Jani Saumya, Jackson Alexis, Davies-Sala Carol, Chiem Kevin, Soler-Bistué Alfonso, Zorreguieta Angeles, Tolmasky Marcelo E
Center for Applied Biotechnology Studies, College of Natural Sciences and Mathematics, California State University Fullerton, Fullerton, CA, USA.
Fundación Instituto Leloir, IIBBA-CONICET, and FCEyN, University of Buenos Aires, Aires, Argentina.
Methods Mol Biol. 2018;1737:89-98. doi: 10.1007/978-1-4939-7634-8_6.

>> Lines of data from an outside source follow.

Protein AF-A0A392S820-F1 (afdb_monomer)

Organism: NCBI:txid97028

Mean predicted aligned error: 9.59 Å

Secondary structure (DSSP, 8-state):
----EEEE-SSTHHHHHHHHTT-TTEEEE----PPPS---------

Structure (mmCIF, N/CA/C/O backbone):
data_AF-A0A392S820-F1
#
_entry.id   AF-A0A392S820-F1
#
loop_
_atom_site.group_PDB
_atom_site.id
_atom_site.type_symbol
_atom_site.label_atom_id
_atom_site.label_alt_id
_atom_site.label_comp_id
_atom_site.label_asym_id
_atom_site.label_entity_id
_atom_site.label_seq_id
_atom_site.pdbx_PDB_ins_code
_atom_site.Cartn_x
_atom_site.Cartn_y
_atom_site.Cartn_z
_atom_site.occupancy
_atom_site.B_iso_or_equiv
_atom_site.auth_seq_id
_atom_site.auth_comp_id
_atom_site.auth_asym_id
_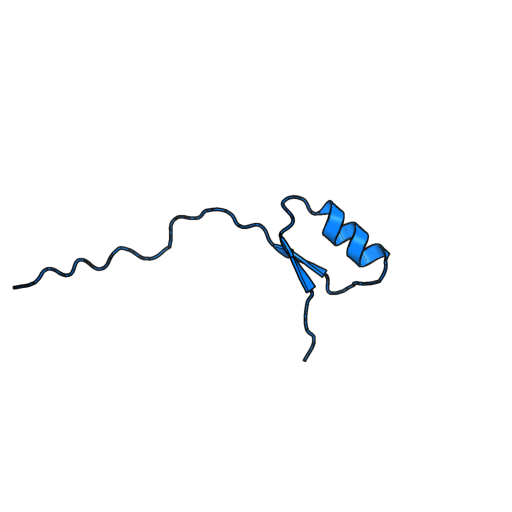atom_site.auth_atom_id
_atom_site.pdbx_PDB_model_num
ATOM 1 N N . GLU A 1 1 ? 4.275 -9.262 17.109 1.00 57.62 1 GLU A N 1
ATOM 2 C CA . GLU A 1 1 ? 4.294 -9.449 15.644 1.00 57.62 1 GLU A CA 1
ATOM 3 C C . GLU A 1 1 ? 3.144 -8.714 14.962 1.00 57.62 1 GLU A C 1
ATOM 5 O O . GLU A 1 1 ? 2.003 -9.148 15.069 1.00 57.62 1 GLU A O 1
ATOM 10 N N . THR A 1 2 ? 3.435 -7.612 14.269 1.00 72.06 2 THR A N 1
ATOM 11 C CA . THR A 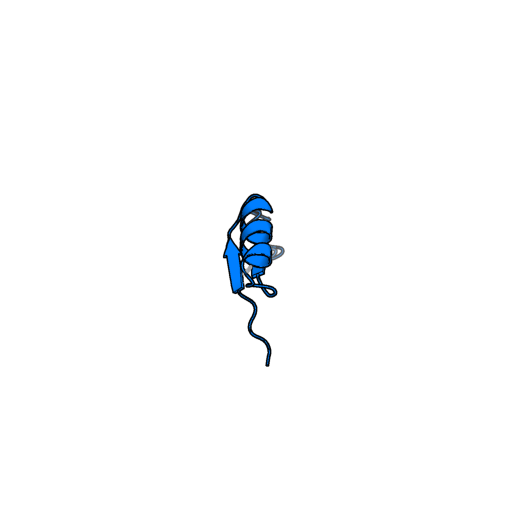1 2 ? 2.474 -6.890 13.413 1.00 72.06 2 THR A CA 1
ATOM 12 C C . THR A 1 2 ? 2.879 -7.145 11.962 1.00 72.06 2 THR A C 1
ATOM 14 O O . THR A 1 2 ? 4.033 -6.910 11.609 1.00 72.06 2 THR A O 1
ATOM 17 N N . LYS A 1 3 ? 1.982 -7.685 11.130 1.00 83.12 3 LYS A N 1
ATOM 18 C CA . LYS A 1 3 ? 2.279 -8.026 9.728 1.00 83.12 3 LYS A CA 1
ATOM 19 C C . LYS A 1 3 ? 1.717 -6.946 8.812 1.00 83.12 3 LYS A C 1
ATOM 21 O O . LYS A 1 3 ? 0.513 -6.905 8.647 1.00 83.12 3 LYS A O 1
ATOM 26 N N . SER A 1 4 ? 2.573 -6.131 8.203 1.00 91.00 4 SER A N 1
ATOM 27 C CA . SER A 1 4 ? 2.140 -5.097 7.254 1.00 91.00 4 SER A CA 1
ATOM 28 C C . SER A 1 4 ? 1.661 -5.681 5.922 1.00 91.00 4 SER A C 1
ATOM 30 O O . SER A 1 4 ? 2.245 -6.642 5.410 1.00 91.00 4 SER A O 1
ATOM 32 N N . LEU A 1 5 ? 0.666 -5.041 5.302 1.00 92.44 5 LEU A N 1
ATOM 33 C CA . LEU A 1 5 ? 0.235 -5.346 3.937 1.00 92.44 5 LEU A CA 1
ATOM 34 C C . LEU A 1 5 ? 1.054 -4.530 2.925 1.00 92.44 5 LEU A C 1
ATOM 36 O O . LEU A 1 5 ? 0.791 -3.349 2.692 1.00 92.44 5 LEU A O 1
ATOM 40 N N . CYS A 1 6 ? 2.048 -5.167 2.305 1.00 92.00 6 CYS A N 1
ATOM 41 C CA . CYS A 1 6 ? 2.855 -4.556 1.249 1.00 92.00 6 CYS A CA 1
ATOM 42 C C . CYS A 1 6 ? 2.141 -4.652 -0.105 1.00 92.00 6 CYS A C 1
ATOM 44 O O . CY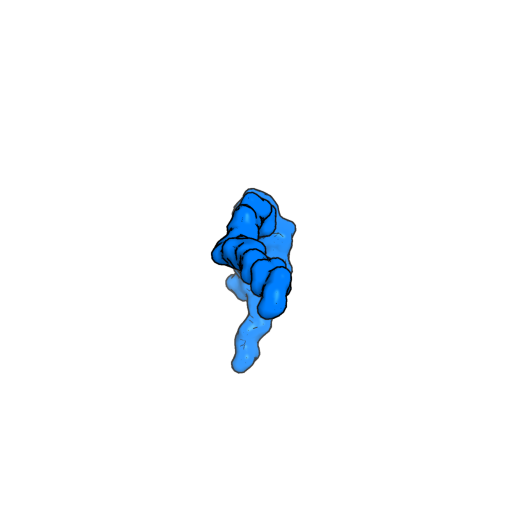S A 1 6 ? 1.904 -5.753 -0.604 1.00 92.00 6 CYS A O 1
ATOM 46 N N . VAL A 1 7 ? 1.847 -3.510 -0.726 1.00 90.44 7 VAL A N 1
ATOM 47 C CA . VAL A 1 7 ? 1.183 -3.428 -2.037 1.00 90.44 7 VAL A CA 1
ATOM 48 C C . VAL A 1 7 ? 2.065 -2.702 -3.045 1.00 90.44 7 VAL A C 1
ATOM 50 O O . VAL A 1 7 ? 2.517 -1.583 -2.796 1.00 90.44 7 VAL A O 1
ATOM 53 N N . ASP A 1 8 ? 2.326 -3.349 -4.185 1.00 89.56 8 ASP A N 1
ATOM 54 C CA . ASP A 1 8 ? 3.064 -2.742 -5.298 1.00 89.56 8 ASP A CA 1
ATOM 55 C C . ASP A 1 8 ? 2.172 -1.689 -5.947 1.00 89.56 8 ASP A C 1
ATOM 57 O O . ASP A 1 8 ? 1.184 -2.006 -6.611 1.00 89.56 8 ASP A O 1
ATOM 61 N N . MET A 1 9 ? 2.470 -0.425 -5.660 1.00 86.12 9 MET A N 1
ATOM 62 C CA . MET A 1 9 ? 1.634 0.687 -6.069 1.00 86.12 9 MET A CA 1
ATOM 63 C C . MET A 1 9 ? 2.527 1.833 -6.546 1.00 86.12 9 MET A C 1
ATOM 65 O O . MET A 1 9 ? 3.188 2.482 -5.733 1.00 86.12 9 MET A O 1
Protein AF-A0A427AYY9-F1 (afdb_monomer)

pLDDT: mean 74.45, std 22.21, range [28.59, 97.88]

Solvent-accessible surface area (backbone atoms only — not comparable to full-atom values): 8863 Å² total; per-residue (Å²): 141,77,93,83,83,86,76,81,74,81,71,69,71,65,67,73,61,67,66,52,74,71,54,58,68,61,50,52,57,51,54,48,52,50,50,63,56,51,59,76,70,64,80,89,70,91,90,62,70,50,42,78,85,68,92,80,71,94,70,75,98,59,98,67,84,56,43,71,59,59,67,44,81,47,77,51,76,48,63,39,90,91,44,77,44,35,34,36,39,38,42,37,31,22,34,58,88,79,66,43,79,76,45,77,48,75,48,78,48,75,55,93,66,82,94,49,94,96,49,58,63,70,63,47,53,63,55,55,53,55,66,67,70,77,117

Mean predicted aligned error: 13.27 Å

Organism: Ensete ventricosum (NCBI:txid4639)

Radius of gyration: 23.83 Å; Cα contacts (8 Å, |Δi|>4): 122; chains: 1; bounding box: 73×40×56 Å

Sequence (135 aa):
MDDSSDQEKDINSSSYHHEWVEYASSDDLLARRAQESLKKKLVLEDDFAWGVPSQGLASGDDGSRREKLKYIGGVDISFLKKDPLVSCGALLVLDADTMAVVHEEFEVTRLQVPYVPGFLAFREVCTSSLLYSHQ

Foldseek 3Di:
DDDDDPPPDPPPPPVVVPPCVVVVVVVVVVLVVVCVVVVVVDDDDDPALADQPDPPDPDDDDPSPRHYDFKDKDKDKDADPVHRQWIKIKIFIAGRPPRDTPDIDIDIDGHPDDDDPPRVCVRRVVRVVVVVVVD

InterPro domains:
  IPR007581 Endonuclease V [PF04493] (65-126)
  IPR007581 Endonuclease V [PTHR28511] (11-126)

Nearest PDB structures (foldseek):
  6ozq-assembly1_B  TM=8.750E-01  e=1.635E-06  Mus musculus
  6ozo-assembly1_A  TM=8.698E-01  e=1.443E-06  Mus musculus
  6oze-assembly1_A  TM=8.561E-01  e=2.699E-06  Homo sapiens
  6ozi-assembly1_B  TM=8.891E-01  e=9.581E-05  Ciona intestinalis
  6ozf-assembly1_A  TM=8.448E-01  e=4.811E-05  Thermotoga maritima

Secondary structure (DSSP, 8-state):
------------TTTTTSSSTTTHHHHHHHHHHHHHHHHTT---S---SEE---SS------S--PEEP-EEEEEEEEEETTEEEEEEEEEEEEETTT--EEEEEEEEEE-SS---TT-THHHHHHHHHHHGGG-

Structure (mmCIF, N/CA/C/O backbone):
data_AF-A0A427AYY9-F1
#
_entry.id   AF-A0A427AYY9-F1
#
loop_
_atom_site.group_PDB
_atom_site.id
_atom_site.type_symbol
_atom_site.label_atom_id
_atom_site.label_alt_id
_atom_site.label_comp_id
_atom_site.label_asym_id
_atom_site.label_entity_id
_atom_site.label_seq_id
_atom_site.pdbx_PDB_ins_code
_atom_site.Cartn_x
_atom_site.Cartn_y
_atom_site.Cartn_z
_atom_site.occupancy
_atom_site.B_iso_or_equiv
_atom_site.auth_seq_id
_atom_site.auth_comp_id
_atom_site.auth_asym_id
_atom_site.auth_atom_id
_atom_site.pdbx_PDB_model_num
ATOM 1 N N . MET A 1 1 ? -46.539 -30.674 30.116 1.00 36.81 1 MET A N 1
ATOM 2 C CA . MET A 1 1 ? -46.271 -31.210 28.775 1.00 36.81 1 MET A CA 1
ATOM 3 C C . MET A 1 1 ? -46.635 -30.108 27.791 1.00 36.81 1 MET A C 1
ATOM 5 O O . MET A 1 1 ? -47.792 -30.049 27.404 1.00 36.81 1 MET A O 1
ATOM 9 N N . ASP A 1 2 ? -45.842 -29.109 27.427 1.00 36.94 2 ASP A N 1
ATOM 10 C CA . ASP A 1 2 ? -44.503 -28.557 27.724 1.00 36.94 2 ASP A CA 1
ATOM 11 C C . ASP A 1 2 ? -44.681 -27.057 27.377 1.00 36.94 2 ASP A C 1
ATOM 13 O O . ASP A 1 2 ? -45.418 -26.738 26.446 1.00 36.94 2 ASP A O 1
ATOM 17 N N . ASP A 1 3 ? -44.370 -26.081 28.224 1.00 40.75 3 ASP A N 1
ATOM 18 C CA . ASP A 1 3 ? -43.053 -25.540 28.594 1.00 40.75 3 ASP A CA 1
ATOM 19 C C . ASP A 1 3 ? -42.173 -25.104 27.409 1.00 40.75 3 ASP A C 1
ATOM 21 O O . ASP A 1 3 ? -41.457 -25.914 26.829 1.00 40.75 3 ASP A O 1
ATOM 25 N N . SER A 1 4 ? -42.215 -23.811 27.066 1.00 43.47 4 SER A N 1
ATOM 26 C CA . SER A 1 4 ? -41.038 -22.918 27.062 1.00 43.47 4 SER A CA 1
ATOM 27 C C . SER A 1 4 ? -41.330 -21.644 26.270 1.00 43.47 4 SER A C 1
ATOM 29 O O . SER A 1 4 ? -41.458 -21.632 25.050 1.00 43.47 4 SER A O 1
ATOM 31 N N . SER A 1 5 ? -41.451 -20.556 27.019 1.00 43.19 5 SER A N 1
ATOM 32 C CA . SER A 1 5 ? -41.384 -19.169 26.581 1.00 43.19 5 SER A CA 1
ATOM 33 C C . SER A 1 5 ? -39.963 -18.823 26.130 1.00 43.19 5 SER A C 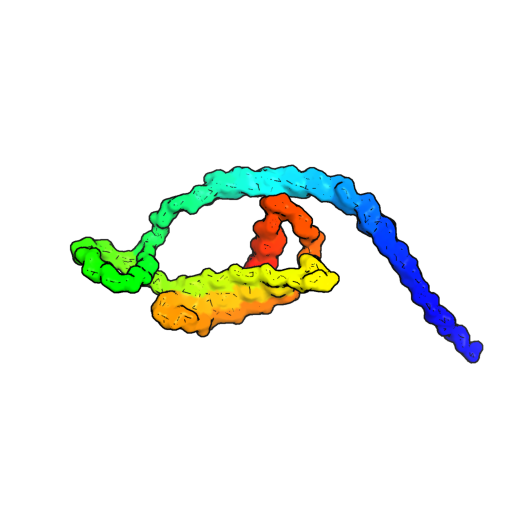1
ATOM 35 O O . SER A 1 5 ? -39.038 -18.893 26.943 1.00 43.19 5 SER A O 1
ATOM 37 N N . ASP A 1 6 ? -39.798 -18.396 24.879 1.00 44.00 6 ASP A N 1
ATOM 38 C CA . ASP A 1 6 ? -38.543 -17.836 24.382 1.00 44.00 6 ASP A CA 1
ATOM 39 C C . ASP A 1 6 ? -38.287 -16.475 25.045 1.00 44.00 6 ASP A C 1
ATOM 41 O O . ASP A 1 6 ? -38.823 -15.435 24.664 1.00 44.00 6 ASP A O 1
ATOM 45 N N . GLN A 1 7 ? -37.477 -16.509 26.102 1.00 39.97 7 GLN A N 1
ATOM 46 C CA . GLN A 1 7 ? -36.834 -15.340 26.683 1.00 39.97 7 GLN A CA 1
ATOM 47 C C . GLN A 1 7 ? -35.759 -14.853 25.708 1.00 39.97 7 GLN A C 1
ATOM 49 O O . GLN A 1 7 ? -34.646 -15.383 25.669 1.00 39.97 7 GLN A O 1
ATOM 54 N N . GLU A 1 8 ? -36.087 -13.820 24.939 1.00 39.59 8 GLU A N 1
ATOM 55 C CA . GLU A 1 8 ? -35.094 -12.971 24.291 1.00 39.59 8 GLU A CA 1
ATOM 56 C C . GLU A 1 8 ? -34.305 -12.274 25.406 1.00 39.59 8 GLU A C 1
ATOM 58 O O . GLU A 1 8 ? -34.783 -11.371 26.091 1.00 39.59 8 GLU A O 1
ATOM 63 N N . LYS A 1 9 ? -33.119 -12.813 25.699 1.00 35.81 9 LYS A N 1
ATOM 64 C CA . LYS A 1 9 ? -32.214 -12.248 26.693 1.00 35.81 9 LYS A CA 1
ATOM 65 C C . LYS A 1 9 ? -31.670 -10.948 26.128 1.00 35.81 9 LYS A C 1
ATOM 67 O O . LYS A 1 9 ? -30.819 -10.979 25.241 1.00 35.81 9 LYS A O 1
ATOM 72 N N . ASP A 1 10 ? -32.128 -9.838 26.691 1.00 38.00 10 ASP A N 1
ATOM 73 C CA . ASP A 1 10 ? -31.485 -8.535 26.586 1.00 38.00 10 ASP A CA 1
ATOM 74 C C . ASP A 1 10 ? -30.020 -8.669 27.024 1.00 38.00 10 ASP A C 1
ATOM 76 O O . ASP A 1 10 ? -29.672 -8.630 28.208 1.00 38.00 10 ASP A O 1
ATOM 80 N N . ILE A 1 11 ? -29.135 -8.891 26.052 1.00 45.34 11 ILE A N 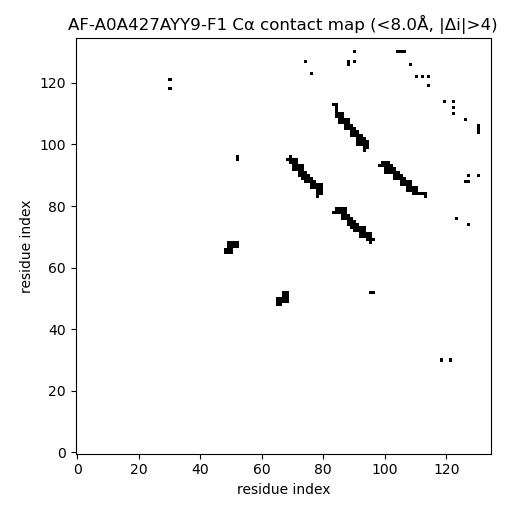1
ATOM 81 C CA . ILE A 1 11 ? -27.696 -8.818 26.259 1.00 45.34 11 ILE A CA 1
ATOM 82 C C . ILE A 1 11 ? -27.409 -7.347 26.523 1.00 45.34 11 ILE A C 1
ATOM 84 O O . ILE A 1 11 ? -27.518 -6.507 25.632 1.00 45.34 11 ILE A O 1
ATOM 88 N N . ASN A 1 12 ? -27.081 -7.052 27.777 1.00 37.91 12 ASN A N 1
ATOM 89 C CA . ASN A 1 12 ? -26.723 -5.738 28.284 1.00 37.91 12 ASN A CA 1
ATOM 90 C C . ASN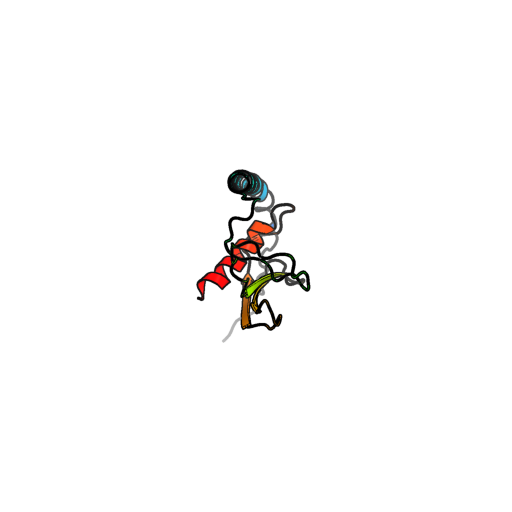 A 1 12 ? -25.547 -5.133 27.486 1.00 37.91 12 ASN A C 1
ATOM 92 O O . ASN A 1 12 ? -24.379 -5.242 27.864 1.00 37.91 12 ASN A O 1
ATOM 96 N N . SER A 1 13 ? -25.867 -4.495 26.358 1.00 34.94 13 SER A N 1
ATOM 97 C CA . SER A 1 13 ? -24.923 -3.900 25.406 1.00 34.94 13 SER A CA 1
ATOM 98 C C . SER A 1 13 ? -24.202 -2.669 25.970 1.00 34.94 13 SER A C 1
ATOM 100 O O . SER A 1 13 ? -23.234 -2.200 25.364 1.00 34.94 13 SER A O 1
ATOM 102 N N . SER A 1 14 ? -24.644 -2.135 27.116 1.00 34.09 14 SER A N 1
ATOM 103 C CA . SER A 1 14 ? -24.042 -0.946 27.726 1.00 34.09 14 SER A CA 1
ATOM 104 C C . SER A 1 14 ? -22.851 -1.266 28.631 1.00 34.09 14 SER A C 1
ATOM 106 O O . SER A 1 14 ? -22.010 -0.396 28.839 1.00 34.09 14 SER A O 1
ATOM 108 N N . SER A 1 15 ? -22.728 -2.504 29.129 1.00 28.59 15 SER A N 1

RNase P is a ribozyme consisting of a catalytic RNA molecule and, depending on the organism, one or more cofactor proteins. It was initially identified as the enzyme that mediates cleavage of precursor tRNAs at the 5'-end termini to generate the mature tRNAs. An important characteristic of RNase P is that its specificity depends on the structure rather than the sequence of the RNA substrate. Any RNA species that interacts with an antisense molecule (called external guide sequence, EGS) and forms the appropriate structure can be cleaved by RNase P. This property is the basis for EGS technology, an antisense methodology for inhibiting gene expression by eliciting RNase P-mediated cleavage of a target mRNA molecule. EGS technology is being developed to design therapies against a large variety of diseases. An essential milestone in developing EGSs as therapies is the assessment of the efficiency of antisense molecules to induce cleavage of the target mRNA and evaluate their effect in vivo. Here, we describe simple protocols to test the ability of EGSs to induce cleavage of a target mRNA in vitro and to induce a phenotypic change in growing cells.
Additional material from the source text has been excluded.